- **Exercise**
Transcribe the rest of the listing below, starting with the line that contains "ATOM 141 N N" and ending with the last line, exactly as written.

- **Supplied material**

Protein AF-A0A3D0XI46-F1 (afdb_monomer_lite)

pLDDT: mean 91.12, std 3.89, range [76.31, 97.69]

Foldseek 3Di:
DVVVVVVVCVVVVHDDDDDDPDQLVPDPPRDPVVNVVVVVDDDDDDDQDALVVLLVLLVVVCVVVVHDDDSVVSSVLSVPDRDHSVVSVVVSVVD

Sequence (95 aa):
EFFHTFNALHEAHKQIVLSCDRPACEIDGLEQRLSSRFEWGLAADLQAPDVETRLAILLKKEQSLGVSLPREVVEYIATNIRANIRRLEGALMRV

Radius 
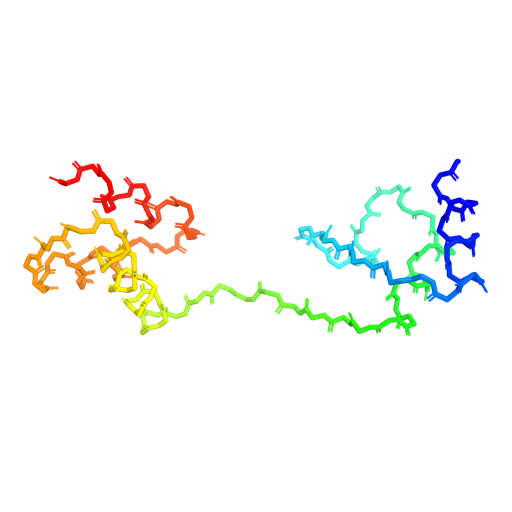of gyration: 19.19 Å; chains: 1; bounding box: 38×26×48 Å

Structure (mmCIF, N/CA/C/O backbone):
data_AF-A0A3D0XI46-F1
#
_entry.id   AF-A0A3D0XI46-F1
#
loop_
_atom_site.group_PDB
_atom_site.id
_atom_site.type_symbol
_atom_site.label_atom_id
_atom_site.label_alt_id
_atom_site.label_comp_id
_atom_site.label_asym_id
_atom_site.label_entity_id
_atom_site.label_seq_id
_atom_site.pdbx_PDB_ins_code
_atom_site.Cartn_x
_atom_site.Cartn_y
_atom_site.Cartn_z
_atom_site.occupancy
_atom_site.B_iso_or_equiv
_atom_site.auth_seq_id
_atom_site.auth_comp_id
_atom_site.auth_asym_id
_atom_site.auth_atom_id
_atom_site.pdbx_PDB_model_num
ATOM 1 N N . GLU A 1 1 ? 4.980 -7.284 -25.847 1.00 82.19 1 GLU A N 1
ATOM 2 C CA . GLU A 1 1 ? 4.202 -6.060 -26.151 1.00 82.19 1 GLU A CA 1
ATOM 3 C C . GLU A 1 1 ? 4.447 -4.942 -25.132 1.00 82.19 1 GLU A C 1
ATOM 5 O O . GLU A 1 1 ? 4.997 -3.922 -25.524 1.00 82.19 1 GLU A O 1
ATOM 10 N N . PHE A 1 2 ? 4.181 -5.154 -23.832 1.00 90.31 2 PHE A N 1
ATOM 11 C CA . PHE A 1 2 ? 4.349 -4.147 -22.762 1.00 90.31 2 PHE A CA 1
ATOM 12 C C . PHE A 1 2 ? 5.683 -3.371 -22.778 1.00 90.31 2 PHE A C 1
ATOM 14 O O . PHE A 1 2 ? 5.682 -2.151 -22.649 1.00 90.31 2 PHE A O 1
ATOM 21 N N . PHE A 1 3 ? 6.815 -4.051 -22.995 1.00 90.81 3 PHE A N 1
ATOM 22 C CA . PHE A 1 3 ? 8.139 -3.413 -23.066 1.00 90.81 3 PHE A CA 1
ATOM 23 C C . PHE A 1 3 ? 8.230 -2.296 -24.120 1.00 90.81 3 PHE A C 1
ATOM 25 O O . PHE A 1 3 ? 8.824 -1.250 -23.863 1.00 90.81 3 PHE A O 1
ATOM 32 N N . HIS A 1 4 ? 7.627 -2.491 -25.297 1.00 92.44 4 HIS A N 1
ATOM 33 C CA . HIS A 1 4 ? 7.648 -1.484 -26.359 1.00 92.44 4 HIS A CA 1
ATOM 34 C C . HIS A 1 4 ? 6.772 -0.282 -26.000 1.00 92.44 4 HIS A C 1
ATOM 36 O O . HIS A 1 4 ? 7.198 0.854 -26.190 1.00 92.44 4 HIS A O 1
ATOM 42 N N . THR A 1 5 ? 5.600 -0.525 -25.407 1.00 94.06 5 THR A N 1
ATOM 43 C CA . THR A 1 5 ? 4.713 0.533 -24.905 1.00 94.06 5 THR A CA 1
ATOM 44 C C . THR A 1 5 ? 5.391 1.361 -23.817 1.00 94.06 5 THR A C 1
ATOM 46 O O . THR A 1 5 ? 5.355 2.589 -23.870 1.00 94.06 5 THR A O 1
ATOM 49 N N . PHE A 1 6 ? 6.057 0.704 -22.863 1.00 93.56 6 PHE A N 1
ATOM 50 C CA . PHE A 1 6 ? 6.809 1.378 -21.807 1.00 93.56 6 PHE A CA 1
ATOM 51 C C . PHE A 1 6 ? 7.890 2.294 -22.391 1.00 93.56 6 PHE A C 1
ATOM 53 O O . PHE A 1 6 ? 7.947 3.467 -22.034 1.00 93.56 6 PHE A O 1
ATOM 60 N N . ASN A 1 7 ? 8.710 1.787 -23.319 1.00 92.19 7 ASN A N 1
ATOM 61 C CA . ASN A 1 7 ? 9.776 2.584 -23.930 1.00 92.19 7 ASN A CA 1
ATOM 62 C C . ASN A 1 7 ? 9.231 3.768 -24.725 1.00 92.19 7 ASN A C 1
ATOM 64 O O . ASN A 1 7 ? 9.718 4.874 -24.536 1.00 92.19 7 ASN A O 1
ATOM 68 N N . ALA A 1 8 ? 8.195 3.567 -25.543 1.00 96.19 8 ALA A N 1
ATOM 69 C CA . ALA A 1 8 ? 7.597 4.649 -26.321 1.00 96.19 8 ALA A CA 1
ATOM 70 C C . ALA A 1 8 ? 7.062 5.779 -25.422 1.00 96.19 8 ALA A C 1
ATOM 72 O O . ALA A 1 8 ? 7.259 6.956 -25.717 1.00 96.19 8 ALA A O 1
ATOM 73 N N . LEU A 1 9 ? 6.419 5.436 -24.298 1.00 95.81 9 LEU A N 1
ATOM 74 C CA . LEU A 1 9 ? 5.943 6.416 -23.317 1.00 95.81 9 LEU A CA 1
ATOM 75 C C . LEU A 1 9 ? 7.100 7.107 -22.588 1.00 95.81 9 LEU A C 1
ATOM 77 O O . LEU A 1 9 ? 7.074 8.326 -22.425 1.00 95.81 9 LEU A O 1
ATOM 81 N N . HIS A 1 10 ? 8.112 6.344 -22.179 1.00 93.19 10 HIS A N 1
ATOM 82 C CA . HIS A 1 10 ? 9.283 6.862 -21.480 1.00 93.19 10 HIS A CA 1
ATOM 83 C C . HIS A 1 10 ? 10.099 7.823 -22.364 1.00 93.19 10 HIS A C 1
ATOM 85 O O . HIS A 1 10 ? 10.435 8.922 -21.930 1.00 93.19 10 HIS A O 1
ATOM 91 N N . GLU A 1 11 ? 10.367 7.447 -23.617 1.00 94.94 11 GLU A N 1
ATOM 92 C CA . GLU A 1 11 ? 11.060 8.275 -24.618 1.00 94.94 11 GLU A CA 1
ATOM 93 C C . GLU A 1 11 ? 10.259 9.530 -24.983 1.00 94.94 11 GLU A C 1
ATOM 95 O O . GLU A 1 11 ? 10.835 10.591 -25.206 1.00 94.94 11 GLU A O 1
ATOM 100 N N . ALA A 1 12 ? 8.926 9.450 -24.970 1.00 97.69 12 ALA A N 1
ATOM 101 C CA . ALA A 1 12 ? 8.042 10.601 -25.149 1.00 97.69 12 ALA A CA 1
ATOM 102 C C . ALA A 1 12 ? 7.838 11.436 -23.865 1.00 97.69 12 ALA A C 1
ATOM 104 O O . ALA A 1 12 ? 6.933 12.280 -23.826 1.00 97.69 12 ALA A O 1
ATOM 105 N N . HIS A 1 13 ? 8.632 11.192 -22.813 1.00 94.19 13 HIS A N 1
ATOM 106 C CA . HIS A 1 13 ? 8.558 11.854 -21.506 1.00 94.19 13 HIS A CA 1
ATOM 107 C C . HIS A 1 13 ? 7.149 11.857 -20.892 1.00 94.19 13 HIS A C 1
ATOM 109 O O . HIS A 1 13 ? 6.714 12.830 -20.270 1.00 94.19 13 HIS A O 1
ATOM 115 N N . LYS A 1 14 ? 6.396 10.772 -21.085 1.00 97.25 14 LYS A N 1
ATOM 116 C CA . LYS A 1 14 ? 5.083 10.588 -20.462 1.00 97.25 14 LYS A CA 1
ATOM 117 C C . LYS A 1 14 ? 5.248 10.005 -19.066 1.00 97.25 14 LYS A C 1
ATOM 119 O O . LYS A 1 14 ? 6.106 9.158 -18.833 1.00 97.25 14 LYS A O 1
ATOM 124 N N . GLN A 1 15 ? 4.407 10.457 -18.138 1.00 94.94 15 GLN A N 1
ATOM 125 C CA . GLN A 1 15 ? 4.397 9.923 -16.782 1.00 94.94 15 GLN A CA 1
ATOM 126 C C . GLN A 1 15 ? 3.875 8.484 -16.791 1.00 94.94 15 GLN A C 1
ATOM 128 O O . GLN A 1 15 ? 2.825 8.200 -17.366 1.00 94.94 15 GLN A O 1
ATOM 133 N N . ILE A 1 16 ? 4.608 7.593 -16.128 1.00 94.25 16 ILE A N 1
ATOM 134 C CA . ILE A 1 16 ? 4.251 6.186 -15.961 1.00 94.25 16 ILE A CA 1
ATOM 135 C C . ILE A 1 16 ? 4.163 5.921 -14.459 1.00 94.25 16 ILE A C 1
ATOM 137 O O . ILE A 1 16 ? 5.114 6.189 -13.728 1.00 94.25 16 ILE A O 1
ATOM 141 N N . VAL A 1 17 ? 3.020 5.407 -14.005 1.00 94.56 17 VAL A N 1
ATOM 142 C CA . VAL A 1 17 ? 2.818 4.949 -12.625 1.00 94.56 17 VAL A CA 1
ATOM 143 C C . VAL A 1 17 ? 2.450 3.476 -12.680 1.00 94.56 17 VAL A C 1
ATOM 145 O O . VAL A 1 17 ? 1.507 3.097 -13.373 1.00 94.56 17 VAL A O 1
ATOM 148 N N . LEU A 1 18 ? 3.210 2.656 -11.963 1.00 92.06 18 LEU A N 1
ATOM 149 C CA . LEU A 1 18 ? 2.988 1.222 -11.839 1.00 92.06 18 LEU A CA 1
ATOM 150 C C . LEU A 1 18 ? 2.797 0.891 -10.360 1.00 92.06 18 LEU A C 1
ATOM 152 O O . LEU A 1 18 ? 3.449 1.482 -9.502 1.00 92.06 18 LEU A O 1
ATOM 156 N N . SER A 1 19 ? 1.917 -0.059 -10.072 1.00 93.12 19 SER A N 1
ATOM 157 C CA . SER A 1 19 ? 1.768 -0.655 -8.748 1.00 93.12 19 SER A CA 1
ATOM 158 C C . SER A 1 19 ? 1.989 -2.160 -8.840 1.00 93.12 19 SER A C 1
ATOM 160 O O . SER A 1 19 ? 1.678 -2.789 -9.853 1.00 93.12 19 SER A O 1
ATOM 162 N N . CYS A 1 20 ? 2.556 -2.735 -7.786 1.00 90.06 20 CYS A N 1
ATOM 163 C CA . CYS A 1 20 ? 2.810 -4.164 -7.673 1.00 90.06 20 CYS A CA 1
ATOM 164 C C . CYS A 1 20 ? 2.696 -4.588 -6.205 1.00 90.06 20 CYS A C 1
ATOM 166 O O . CYS A 1 20 ? 2.967 -3.793 -5.310 1.00 90.06 20 CYS A O 1
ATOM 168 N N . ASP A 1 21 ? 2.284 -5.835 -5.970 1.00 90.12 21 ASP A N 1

- **Answer section**
ATOM 141 N N . VAL A 1 17 ? 3.020 5.407 -14.005 1.00 94.56 17 VAL A N 1
ATOM 142 C CA . VAL A 1 17 ? 2.818 4.949 -12.625 1.00 94.56 17 VAL A CA 1
ATOM 143 C C . VAL A 1 17 ? 2.450 3.476 -12.680 1.00 94.56 17 VAL A C 1
ATOM 145 O O . VAL A 1 17 ? 1.507 3.097 -13.373 1.00 94.56 17 VAL A O 1
ATOM 148 N N . LEU A 1 18 ? 3.210 2.656 -11.963 1.00 92.06 18 LEU A N 1
ATOM 149 C CA . LEU A 1 18 ? 2.988 1.222 -11.839 1.00 92.06 18 LEU A CA 1
ATOM 150 C C . LEU A 1 18 ? 2.797 0.891 -10.360 1.00 92.06 18 LEU A C 1
ATOM 152 O O . LEU A 1 18 ? 3.449 1.482 -9.502 1.00 92.06 18 LEU A O 1
ATOM 156 N N . SER A 1 19 ? 1.917 -0.059 -10.072 1.00 93.12 19 SER A N 1
ATOM 157 C CA . SER A 1 19 ? 1.768 -0.655 -8.748 1.00 93.12 19 SER A CA 1
ATOM 158 C C . SER A 1 19 ? 1.989 -2.160 -8.840 1.00 93.12 19 SER A C 1
ATOM 160 O O . SER A 1 19 ? 1.678 -2.789 -9.853 1.00 93.12 19 SER A O 1
ATOM 162 N N . CYS A 1 20 ? 2.556 -2.735 -7.786 1.00 90.06 20 CYS A N 1
ATOM 163 C CA . CYS A 1 20 ? 2.810 -4.164 -7.673 1.00 90.06 20 CYS A CA 1
ATOM 164 C C . CYS A 1 20 ? 2.696 -4.588 -6.205 1.00 90.06 20 CYS A C 1
ATOM 166 O O . CYS A 1 20 ? 2.967 -3.793 -5.310 1.00 90.06 20 CYS A O 1
ATOM 168 N N . ASP A 1 21 ? 2.284 -5.835 -5.970 1.00 90.12 21 ASP A N 1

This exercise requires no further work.